- **The task**
The expected output is exactly the lines below, starting at the line with "ATOM 11 C C" and ending at the line with "ATOM 22 C C", both included; no other line belongs in it.

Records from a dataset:
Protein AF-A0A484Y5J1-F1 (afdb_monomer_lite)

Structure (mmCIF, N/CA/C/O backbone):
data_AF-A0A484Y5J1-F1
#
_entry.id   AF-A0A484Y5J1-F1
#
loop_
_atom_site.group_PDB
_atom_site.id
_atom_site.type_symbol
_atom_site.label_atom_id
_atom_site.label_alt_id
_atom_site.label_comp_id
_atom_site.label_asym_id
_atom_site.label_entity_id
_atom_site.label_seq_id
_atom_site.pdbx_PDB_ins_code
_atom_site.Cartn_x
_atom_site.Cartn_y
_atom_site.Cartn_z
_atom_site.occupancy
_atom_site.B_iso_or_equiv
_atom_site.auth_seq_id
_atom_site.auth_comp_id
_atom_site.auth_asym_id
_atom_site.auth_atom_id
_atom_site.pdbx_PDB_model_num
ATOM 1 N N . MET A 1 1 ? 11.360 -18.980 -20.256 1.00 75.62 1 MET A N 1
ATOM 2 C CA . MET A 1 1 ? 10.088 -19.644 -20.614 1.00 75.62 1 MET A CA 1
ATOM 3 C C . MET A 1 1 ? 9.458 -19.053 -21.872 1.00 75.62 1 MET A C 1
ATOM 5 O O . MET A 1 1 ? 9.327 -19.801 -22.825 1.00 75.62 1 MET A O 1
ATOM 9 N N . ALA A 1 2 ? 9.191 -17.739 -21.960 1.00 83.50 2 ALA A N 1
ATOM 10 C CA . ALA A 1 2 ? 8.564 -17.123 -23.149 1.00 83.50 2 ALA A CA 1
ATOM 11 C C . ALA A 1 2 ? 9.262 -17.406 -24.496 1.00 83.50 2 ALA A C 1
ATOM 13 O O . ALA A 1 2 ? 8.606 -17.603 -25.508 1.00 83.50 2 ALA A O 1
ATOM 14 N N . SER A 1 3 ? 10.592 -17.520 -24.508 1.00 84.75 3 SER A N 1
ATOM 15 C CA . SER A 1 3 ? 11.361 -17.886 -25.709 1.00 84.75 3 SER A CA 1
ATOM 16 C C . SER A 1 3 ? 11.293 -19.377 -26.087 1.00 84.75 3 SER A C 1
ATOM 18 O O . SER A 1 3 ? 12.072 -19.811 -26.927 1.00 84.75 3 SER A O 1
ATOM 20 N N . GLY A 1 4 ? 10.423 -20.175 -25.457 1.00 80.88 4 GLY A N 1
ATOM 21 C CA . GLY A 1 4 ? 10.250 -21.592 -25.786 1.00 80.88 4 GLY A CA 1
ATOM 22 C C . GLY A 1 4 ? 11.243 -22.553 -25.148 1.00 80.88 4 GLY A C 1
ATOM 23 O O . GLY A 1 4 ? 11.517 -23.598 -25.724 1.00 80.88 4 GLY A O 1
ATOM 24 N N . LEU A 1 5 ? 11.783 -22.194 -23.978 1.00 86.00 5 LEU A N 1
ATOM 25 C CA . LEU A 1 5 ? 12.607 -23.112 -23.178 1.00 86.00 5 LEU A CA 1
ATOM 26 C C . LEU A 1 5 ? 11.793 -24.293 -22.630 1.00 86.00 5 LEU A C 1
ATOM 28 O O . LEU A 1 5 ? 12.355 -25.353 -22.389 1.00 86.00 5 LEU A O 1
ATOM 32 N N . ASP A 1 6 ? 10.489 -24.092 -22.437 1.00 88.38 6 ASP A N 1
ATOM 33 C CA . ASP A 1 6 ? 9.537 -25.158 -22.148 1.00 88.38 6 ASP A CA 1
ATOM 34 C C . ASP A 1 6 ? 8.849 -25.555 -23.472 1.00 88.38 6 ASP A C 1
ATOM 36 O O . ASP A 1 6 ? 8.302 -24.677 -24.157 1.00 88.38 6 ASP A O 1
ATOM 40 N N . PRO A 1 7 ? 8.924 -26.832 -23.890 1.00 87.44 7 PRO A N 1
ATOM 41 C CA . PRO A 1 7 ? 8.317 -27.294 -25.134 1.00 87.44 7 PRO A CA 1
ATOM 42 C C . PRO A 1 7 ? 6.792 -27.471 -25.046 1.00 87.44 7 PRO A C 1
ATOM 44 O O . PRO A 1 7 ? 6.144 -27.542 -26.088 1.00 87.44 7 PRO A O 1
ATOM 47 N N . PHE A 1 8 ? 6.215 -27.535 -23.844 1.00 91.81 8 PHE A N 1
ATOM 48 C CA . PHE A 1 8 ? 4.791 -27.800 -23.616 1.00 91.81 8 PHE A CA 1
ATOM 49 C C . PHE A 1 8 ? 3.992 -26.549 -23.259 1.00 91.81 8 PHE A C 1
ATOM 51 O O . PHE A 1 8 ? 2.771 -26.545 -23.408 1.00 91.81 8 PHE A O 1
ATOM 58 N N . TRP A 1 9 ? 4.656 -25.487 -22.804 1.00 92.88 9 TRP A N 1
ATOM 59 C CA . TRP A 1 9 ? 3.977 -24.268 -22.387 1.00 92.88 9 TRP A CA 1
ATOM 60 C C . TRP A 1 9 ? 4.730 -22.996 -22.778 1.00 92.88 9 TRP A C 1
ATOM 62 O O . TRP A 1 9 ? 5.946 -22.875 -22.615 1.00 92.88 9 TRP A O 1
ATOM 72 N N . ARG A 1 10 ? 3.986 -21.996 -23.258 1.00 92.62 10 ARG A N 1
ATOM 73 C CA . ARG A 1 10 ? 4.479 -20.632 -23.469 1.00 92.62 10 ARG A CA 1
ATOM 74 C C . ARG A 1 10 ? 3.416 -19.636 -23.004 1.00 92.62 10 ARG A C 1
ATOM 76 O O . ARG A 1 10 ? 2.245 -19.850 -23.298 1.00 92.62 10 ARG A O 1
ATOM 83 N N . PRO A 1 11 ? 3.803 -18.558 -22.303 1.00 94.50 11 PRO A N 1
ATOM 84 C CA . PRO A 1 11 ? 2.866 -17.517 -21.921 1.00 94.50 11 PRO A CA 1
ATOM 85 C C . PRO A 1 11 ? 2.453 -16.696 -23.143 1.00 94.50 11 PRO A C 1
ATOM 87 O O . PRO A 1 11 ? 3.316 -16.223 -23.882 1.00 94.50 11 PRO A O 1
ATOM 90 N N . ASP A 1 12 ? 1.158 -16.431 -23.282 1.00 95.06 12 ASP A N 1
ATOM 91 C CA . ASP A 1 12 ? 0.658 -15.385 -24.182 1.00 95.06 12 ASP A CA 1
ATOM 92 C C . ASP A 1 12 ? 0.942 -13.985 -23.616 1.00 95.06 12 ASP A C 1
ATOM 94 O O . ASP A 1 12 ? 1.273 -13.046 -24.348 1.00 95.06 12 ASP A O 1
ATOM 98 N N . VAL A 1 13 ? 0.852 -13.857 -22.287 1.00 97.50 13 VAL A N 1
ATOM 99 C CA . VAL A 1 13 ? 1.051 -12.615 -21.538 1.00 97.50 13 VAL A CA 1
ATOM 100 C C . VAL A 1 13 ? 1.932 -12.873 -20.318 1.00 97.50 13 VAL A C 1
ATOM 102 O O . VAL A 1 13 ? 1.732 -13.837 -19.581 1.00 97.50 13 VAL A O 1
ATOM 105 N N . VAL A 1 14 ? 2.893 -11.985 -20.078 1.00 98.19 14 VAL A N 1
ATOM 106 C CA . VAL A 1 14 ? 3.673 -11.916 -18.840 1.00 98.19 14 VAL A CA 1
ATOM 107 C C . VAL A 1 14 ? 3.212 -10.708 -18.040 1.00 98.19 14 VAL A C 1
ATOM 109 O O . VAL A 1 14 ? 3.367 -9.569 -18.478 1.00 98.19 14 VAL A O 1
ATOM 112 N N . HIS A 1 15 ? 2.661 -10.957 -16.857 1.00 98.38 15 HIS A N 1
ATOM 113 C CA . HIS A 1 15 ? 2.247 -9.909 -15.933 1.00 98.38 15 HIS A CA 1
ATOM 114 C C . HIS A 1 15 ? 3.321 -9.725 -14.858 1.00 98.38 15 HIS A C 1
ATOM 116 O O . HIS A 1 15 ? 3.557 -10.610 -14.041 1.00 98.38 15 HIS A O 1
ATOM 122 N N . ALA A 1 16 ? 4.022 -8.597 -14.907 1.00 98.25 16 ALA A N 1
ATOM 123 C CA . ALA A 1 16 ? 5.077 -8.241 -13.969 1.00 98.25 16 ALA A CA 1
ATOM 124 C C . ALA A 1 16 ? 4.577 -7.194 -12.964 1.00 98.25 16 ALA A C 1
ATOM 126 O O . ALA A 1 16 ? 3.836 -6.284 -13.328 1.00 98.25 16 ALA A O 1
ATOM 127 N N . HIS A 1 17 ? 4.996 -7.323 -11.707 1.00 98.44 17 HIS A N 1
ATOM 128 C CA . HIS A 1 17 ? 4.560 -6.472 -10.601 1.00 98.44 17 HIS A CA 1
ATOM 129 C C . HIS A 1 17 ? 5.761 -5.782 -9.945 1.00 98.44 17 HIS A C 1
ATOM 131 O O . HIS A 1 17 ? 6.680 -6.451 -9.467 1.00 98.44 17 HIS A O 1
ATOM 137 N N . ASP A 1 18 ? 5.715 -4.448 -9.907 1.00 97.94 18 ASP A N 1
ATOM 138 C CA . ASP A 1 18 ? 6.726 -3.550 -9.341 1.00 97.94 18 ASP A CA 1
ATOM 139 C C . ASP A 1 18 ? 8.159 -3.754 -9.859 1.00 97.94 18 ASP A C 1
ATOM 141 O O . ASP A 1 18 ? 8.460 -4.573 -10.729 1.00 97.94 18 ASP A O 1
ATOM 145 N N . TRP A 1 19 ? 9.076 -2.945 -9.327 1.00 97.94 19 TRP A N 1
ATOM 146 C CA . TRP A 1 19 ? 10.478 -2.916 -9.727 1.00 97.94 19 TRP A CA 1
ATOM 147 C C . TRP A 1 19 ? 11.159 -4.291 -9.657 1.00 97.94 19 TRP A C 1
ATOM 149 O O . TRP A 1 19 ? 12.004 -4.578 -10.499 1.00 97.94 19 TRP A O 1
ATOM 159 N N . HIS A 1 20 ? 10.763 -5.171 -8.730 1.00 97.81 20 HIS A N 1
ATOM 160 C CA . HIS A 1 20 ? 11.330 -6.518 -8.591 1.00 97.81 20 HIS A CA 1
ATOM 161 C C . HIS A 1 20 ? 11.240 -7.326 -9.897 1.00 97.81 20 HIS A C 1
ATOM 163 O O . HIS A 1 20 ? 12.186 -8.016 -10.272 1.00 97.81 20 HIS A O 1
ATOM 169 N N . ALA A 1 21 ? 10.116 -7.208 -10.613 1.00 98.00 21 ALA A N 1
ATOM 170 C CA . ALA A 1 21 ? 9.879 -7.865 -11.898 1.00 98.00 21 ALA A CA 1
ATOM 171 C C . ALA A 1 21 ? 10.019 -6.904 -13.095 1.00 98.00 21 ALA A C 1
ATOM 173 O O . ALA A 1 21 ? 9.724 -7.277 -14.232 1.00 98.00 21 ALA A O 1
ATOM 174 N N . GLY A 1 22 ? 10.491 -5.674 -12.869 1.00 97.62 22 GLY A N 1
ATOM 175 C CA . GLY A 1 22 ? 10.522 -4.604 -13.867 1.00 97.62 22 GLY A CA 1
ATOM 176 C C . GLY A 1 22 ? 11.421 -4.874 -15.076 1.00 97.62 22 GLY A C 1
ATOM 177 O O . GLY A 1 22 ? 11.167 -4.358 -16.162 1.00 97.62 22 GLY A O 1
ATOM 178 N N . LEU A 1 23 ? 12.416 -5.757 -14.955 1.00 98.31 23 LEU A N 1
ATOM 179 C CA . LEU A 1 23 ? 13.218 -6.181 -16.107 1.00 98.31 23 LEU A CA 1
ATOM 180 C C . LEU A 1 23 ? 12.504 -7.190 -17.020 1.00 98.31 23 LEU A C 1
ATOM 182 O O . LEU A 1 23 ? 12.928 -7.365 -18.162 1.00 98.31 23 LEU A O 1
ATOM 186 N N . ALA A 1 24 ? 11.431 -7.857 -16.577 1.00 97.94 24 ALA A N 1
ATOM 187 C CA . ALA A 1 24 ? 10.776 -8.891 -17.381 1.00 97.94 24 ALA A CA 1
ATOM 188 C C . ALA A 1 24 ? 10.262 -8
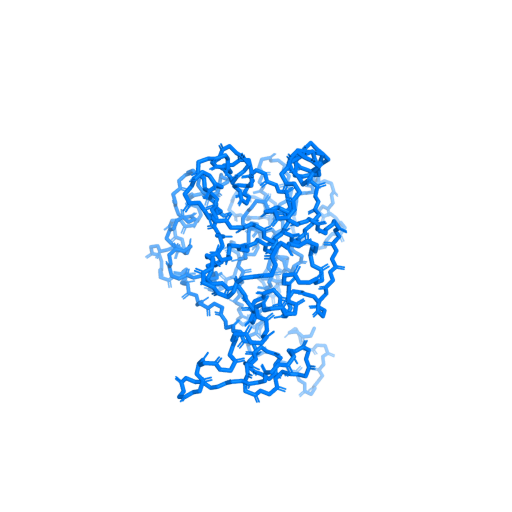.364 -18.742 1.00 97.94 24 ALA A C 1
ATOM 190 O O . ALA A 1 24 ? 10.588 -8.984 -19.762 1.00 97.94 24 ALA A O 1
ATOM 191 N N . PRO A 1 25 ? 9.570 -7.206 -18.830 1.00 98.31 25 PRO A N 1
ATOM 192 C CA . PRO A 1 25 ? 9.211 -6.608 -20.118 1.00 98.31 25 PRO A CA 1
ATOM 193 C C . PRO A 1 25 ? 10.424 -6.223 -20.979 1.00 98.31 25 PRO A C 1
ATOM 195 O O . PRO A 1 25 ? 10.388 -6.382 -22.201 1.00 98.31 25 PRO A O 1
ATOM 198 N N . ALA A 1 26 ? 11.522 -5.771 -20.363 1.00 98.19 26 ALA A N 1
ATOM 199 C CA . ALA A 1 26 ? 12.754 -5.437 -21.078 1.00 98.19 26 ALA A CA 1
ATOM 200 C C . ALA A 1 26 ? 13.392 -6.680 -21.720 1.00 98.19 26 ALA A C 1
ATOM 202 O O . ALA A 1 26 ? 13.742 -6.656 -22.899 1.00 98.19 26 ALA A O 1
ATOM 203 N N . TYR A 1 27 ? 13.467 -7.803 -21.000 1.00 97.94 27 TYR A N 1
ATOM 204 C CA . TYR A 1 27 ? 13.955 -9.063 -21.568 1.00 97.94 27 TYR A CA 1
ATOM 205 C C . TYR A 1 27 ? 13.067 -9.584 -22.699 1.00 97.94 27 TYR A C 1
ATOM 207 O O . TYR A 1 27 ? 13.585 -10.114 -23.684 1.00 97.94 27 TYR A O 1
ATOM 215 N N . LEU A 1 28 ? 11.742 -9.433 -22.593 1.00 97.56 28 LEU A N 1
ATOM 216 C CA . LEU A 1 28 ? 10.838 -9.772 -23.694 1.00 97.56 28 LEU A CA 1
ATOM 217 C C . LEU A 1 28 ? 11.142 -8.916 -24.924 1.00 97.56 28 LEU A C 1
ATOM 219 O O . LEU A 1 28 ? 11.289 -9.464 -26.015 1.00 97.56 28 LEU A O 1
ATOM 223 N N . ALA A 1 29 ? 11.307 -7.603 -24.754 1.00 97.50 29 ALA A N 1
ATOM 224 C CA . ALA A 1 29 ? 11.672 -6.703 -25.844 1.00 97.50 29 ALA A CA 1
ATOM 225 C C . ALA A 1 29 ? 13.027 -7.073 -26.476 1.00 97.50 29 ALA A C 1
ATOM 227 O O . ALA A 1 29 ? 13.118 -7.165 -27.700 1.00 97.50 29 ALA A O 1
ATOM 228 N N . ALA A 1 30 ? 14.046 -7.372 -25.664 1.00 96.94 30 ALA A N 1
ATOM 229 C CA . ALA A 1 30 ? 15.375 -7.776 -26.130 1.00 96.94 30 ALA A CA 1
ATOM 230 C C . ALA A 1 30 ? 15.367 -9.088 -26.936 1.00 96.94 30 ALA A C 1
ATOM 232 O O . ALA A 1 30 ? 16.253 -9.319 -27.754 1.00 96.94 30 ALA A O 1
ATOM 233 N N . ARG A 1 31 ? 14.359 -9.944 -26.729 1.00 95.62 31 ARG A N 1
ATOM 234 C CA . ARG A 1 31 ? 14.201 -11.238 -27.413 1.00 95.62 31 ARG A CA 1
ATOM 235 C C . ARG A 1 31 ? 13.133 -11.232 -28.509 1.00 95.62 31 ARG A C 1
ATOM 237 O O . ARG A 1 31 ? 12.642 -12.295 -28.878 1.00 95.62 31 ARG A O 1
ATOM 244 N N . GLY A 1 32 ? 12.751 -10.059 -29.014 1.00 95.44 32 GLY A N 1
ATOM 245 C CA . GLY A 1 32 ? 11.796 -9.941 -30.121 1.00 95.44 32 GLY A CA 1
ATOM 246 C C . GLY A 1 32 ? 10.326 -10.090 -29.720 1.00 95.44 32 GLY A C 1
ATOM 247 O O . GLY A 1 32 ? 9.513 -10.484 -30.546 1.00 95.44 32 GLY A O 1
ATOM 248 N N . ARG A 1 33 ? 9.977 -9.771 -28.466 1.00 96.12 33 ARG A N 1
ATOM 249 C CA . ARG A 1 33 ? 8.607 -9.794 -27.914 1.00 96.12 33 ARG A CA 1
ATOM 250 C C . ARG A 1 33 ? 7.881 -11.135 -28.136 1.00 96.12 33 ARG A C 1
ATOM 252 O O . ARG A 1 33 ? 6.811 -11.155 -28.738 1.00 96.12 33 ARG A O 1
ATOM 259 N N . PRO A 1 34 ? 8.418 -12.256 -27.615 1.00 95.62 34 PRO A N 1
ATOM 260 C CA . PRO A 1 34 ? 7.808 -13.576 -27.795 1.00 95.62 34 PRO A CA 1
ATOM 261 C C . PRO A 1 34 ? 6.474 -13.756 -27.044 1.00 95.62 34 PRO A C 1
ATOM 263 O O . PRO A 1 34 ? 5.799 -14.755 -27.254 1.00 95.62 34 PRO A O 1
ATOM 266 N N . ALA A 1 35 ? 6.117 -12.814 -26.165 1.00 97.06 35 ALA A N 1
ATOM 267 C CA . ALA A 1 35 ? 4.850 -12.729 -25.446 1.00 97.06 35 ALA A CA 1
ATOM 268 C C . ALA A 1 35 ? 4.495 -11.250 -25.227 1.00 97.06 35 ALA A C 1
ATOM 270 O O . ALA A 1 35 ? 5.389 -10.392 -25.235 1.00 97.06 35 ALA A O 1
ATOM 271 N N . LYS A 1 36 ? 3.211 -10.953 -24.999 1.00 98.00 36 LYS A N 1
ATOM 272 C CA . LYS A 1 36 ? 2.773 -9.632 -24.530 1.00 98.00 36 LYS A CA 1
ATOM 273 C C . LYS A 1 36 ? 3.127 -9.440 -23.060 1.00 98.00 36 LYS A C 1
ATOM 275 O O . LYS A 1 36 ? 3.398 -10.398 -22.339 1.00 98.00 36 LYS A O 1
ATOM 280 N N . SER A 1 37 ? 3.128 -8.195 -22.606 1.00 98.38 37 SER A N 1
ATOM 281 C CA . SER A 1 37 ? 3.498 -7.843 -21.241 1.00 98.38 37 SER A CA 1
ATOM 282 C C . SER A 1 37 ? 2.572 -6.802 -20.630 1.00 98.38 37 SER A C 1
ATOM 284 O O . SER A 1 37 ? 2.287 -5.769 -21.236 1.00 98.38 37 SER A O 1
ATOM 286 N N . VAL A 1 38 ? 2.140 -7.075 -19.403 1.00 98.62 38 VAL A N 1
ATOM 287 C CA . VAL A 1 38 ? 1.445 -6.119 -18.540 1.00 98.62 38 VAL A CA 1
ATOM 288 C C . VAL A 1 38 ? 2.351 -5.829 -17.354 1.00 98.62 38 VAL A C 1
ATOM 290 O O . VAL A 1 38 ? 2.934 -6.750 -16.784 1.00 98.62 38 VAL A O 1
ATOM 293 N N . PHE A 1 39 ? 2.492 -4.561 -16.988 1.00 98.75 39 PHE A N 1
ATOM 294 C CA . PHE A 1 39 ? 3.279 -4.154 -15.830 1.00 98.75 39 PHE A CA 1
ATOM 295 C C . PHE A 1 39 ? 2.408 -3.410 -14.821 1.00 98.75 39 PHE A C 1
ATOM 297 O O . PHE A 1 39 ? 1.891 -2.341 -15.135 1.00 98.75 39 PHE A O 1
ATOM 304 N N . THR A 1 40 ? 2.242 -3.961 -13.619 1.00 98.44 40 THR A N 1
ATOM 305 C CA . THR A 1 40 ? 1.543 -3.279 -12.525 1.00 98.44 40 THR A CA 1
ATOM 306 C C . THR A 1 40 ? 2.519 -2.531 -11.641 1.00 98.44 40 THR A C 1
ATOM 308 O O . THR A 1 40 ? 3.476 -3.120 -11.139 1.00 98.44 40 THR A O 1
ATOM 311 N N . VAL A 1 41 ? 2.222 -1.258 -11.394 1.00 97.00 41 VAL A N 1
ATOM 312 C CA . VAL A 1 41 ? 2.879 -0.446 -10.372 1.00 97.00 41 VAL A CA 1
ATOM 313 C C . VAL A 1 41 ? 1.960 -0.277 -9.161 1.00 97.00 41 VAL A C 1
ATOM 315 O O . VAL A 1 41 ? 0.844 0.234 -9.280 1.00 97.00 41 VAL A O 1
ATOM 318 N N . HIS A 1 42 ? 2.442 -0.681 -7.986 1.00 94.94 42 HIS A N 1
ATOM 319 C CA . HIS A 1 42 ? 1.759 -0.453 -6.709 1.00 94.94 42 HIS A CA 1
ATOM 320 C C . HIS A 1 42 ? 2.314 0.763 -5.978 1.00 94.94 42 HIS A C 1
ATOM 322 O O . HIS A 1 42 ? 1.594 1.387 -5.204 1.00 94.94 42 HIS A O 1
ATOM 328 N N . ASN A 1 43 ? 3.588 1.098 -6.203 1.00 90.38 43 ASN A N 1
ATOM 329 C CA . ASN A 1 43 ? 4.215 2.253 -5.575 1.00 90.38 43 ASN A CA 1
ATOM 330 C C . ASN A 1 43 ? 5.413 2.767 -6.390 1.00 90.38 43 ASN A C 1
ATOM 332 O O . ASN A 1 43 ? 6.460 2.121 -6.443 1.00 90.38 43 ASN A O 1
ATOM 336 N N . LEU A 1 44 ? 5.282 3.962 -6.973 1.00 92.81 44 LEU A N 1
ATOM 337 C CA . LEU A 1 44 ? 6.355 4.607 -7.741 1.00 92.81 44 LEU A CA 1
ATOM 338 C C . LEU A 1 44 ? 7.575 5.038 -6.915 1.00 92.81 44 LEU A C 1
ATOM 340 O O . LEU A 1 44 ? 8.641 5.244 -7.495 1.00 92.81 44 LEU A O 1
ATOM 344 N N . ALA A 1 45 ? 7.456 5.162 -5.590 1.00 89.69 45 ALA A N 1
ATOM 345 C CA . ALA A 1 45 ? 8.569 5.583 -4.740 1.00 89.69 45 ALA A CA 1
ATOM 346 C C . ALA A 1 45 ? 9.716 4.556 -4.730 1.00 89.69 45 ALA A C 1
ATOM 348 O O . ALA A 1 45 ? 10.878 4.916 -4.549 1.00 89.69 45 ALA A O 1
ATOM 349 N N . TYR A 1 46 ? 9.408 3.272 -4.943 1.00 93.19 46 TYR A N 1
ATOM 350 C CA . TYR A 1 46 ? 10.398 2.197 -4.973 1.00 93.19 46 TYR A CA 1
ATOM 351 C C . TYR A 1 46 ? 10.779 1.864 -6.418 1.00 93.19 46 TYR A C 1
ATOM 353 O O . TYR A 1 46 ? 10.160 1.030 -7.077 1.00 93.19 46 TYR A O 1
ATOM 361 N N . GLN A 1 47 ? 11.825 2.526 -6.913 1.00 96.31 47 GLN A N 1
ATOM 362 C CA . GLN A 1 47 ? 12.188 2.494 -8.336 1.00 96.31 47 GLN A CA 1
ATOM 363 C C . GLN A 1 47 ? 13.154 1.362 -8.730 1.00 96.31 47 GLN A C 1
ATOM 365 O O . GLN A 1 47 ? 13.374 1.142 -9.925 1.00 96.31 47 GLN A O 1
ATOM 370 N N . GLY A 1 48 ? 13.732 0.646 -7.756 1.00 97.06 48 GLY A N 1
ATOM 371 C CA . GLY A 1 48 ? 14.764 -0.368 -8.000 1.00 97.06 48 GLY A CA 1
ATOM 372 C C . GLY A 1 48 ? 15.974 0.226 -8.725 1.00 97.06 48 GLY A C 1
ATOM 373 O O . GLY A 1 48 ? 16.206 -0.101 -9.888 1.00 97.06 48 GLY A O 1
ATOM 374 N N . MET A 1 49 ? 16.674 1.148 -8.055 1.00 97.94 49 MET A N 1
ATOM 375 C CA . MET A 1 49 ? 17.803 1.904 -8.607 1.00 97.94 49 MET A CA 1
ATOM 376 C C . MET A 1 49 ? 19.126 1.160 -8.409 1.00 97.94 49 MET A C 1
ATOM 378 O O . MET A 1 49 ? 19.480 0.819 -7.282 1.00 97.94 49 MET A O 1
ATOM 382 N N . PHE A 1 50 ? 19.878 0.959 -9.490 1.00 98.00 50 PHE A N 1
ATOM 383 C CA . PHE A 1 50 ? 21.175 0.277 -9.485 1.00 98.00 50 PHE A CA 1
ATOM 384 C C . PHE A 1 50 ? 22.214 1.054 -10.296 1.00 98.00 50 PHE A C 1
ATOM 386 O O . PHE A 1 50 ? 21.882 1.789 -11.223 1.00 98.00 50 PHE A O 1
ATOM 393 N N . TYR A 1 51 ? 23.497 0.892 -9.981 1.00 98.00 51 TYR A N 1
ATOM 394 C CA . TYR A 1 51 ? 24.566 1.530 -10.749 1.00 98.00 51 TYR A CA 1
ATOM 395 C C . TYR A 1 51 ? 24.677 0.976 -12.176 1.00 98.00 51 TYR A C 1
ATOM 397 O O . TYR A 1 51 ? 24.486 -0.215 -12.410 1.00 98.00 51 TYR A O 1
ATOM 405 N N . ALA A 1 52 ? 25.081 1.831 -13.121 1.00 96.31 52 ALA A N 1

- **Task output**
ATOM 11 C C . ALA A 1 2 ? 9.262 -17.406 -24.496 1.00 83.50 2 ALA A C 1
ATOM 13 O O . ALA A 1 2 ? 8.606 -17.603 -25.508 1.00 83.50 2 ALA A O 1
ATOM 14 N N . SER A 1 3 ? 10.592 -17.520 -24.508 1.00 84.75 3 SER A N 1
ATOM 15 C CA . SER A 1 3 ? 11.361 -17.886 -25.709 1.00 84.75 3 SER A CA 1
ATOM 16 C C . SER A 1 3 ? 11.293 -19.377 -26.087 1.00 84.75 3 SER A C 1
ATOM 18 O O . SER A 1 3 ? 12.072 -19.811 -26.927 1.00 84.75 3 SER A O 1
ATOM 20 N N . GLY A 1 4 ? 10.423 -20.175 -25.457 1.00 80.88 4 GLY A N 1
ATOM 21 C CA . GLY A 1 4 ? 10.250 -21.592 -25.786 1.00 80.88 4 GLY A CA 1
ATOM 22 C C . GLY A 1 4 ? 11.243 -22.553 -25.148 1.00 80.88 4 GLY A C 1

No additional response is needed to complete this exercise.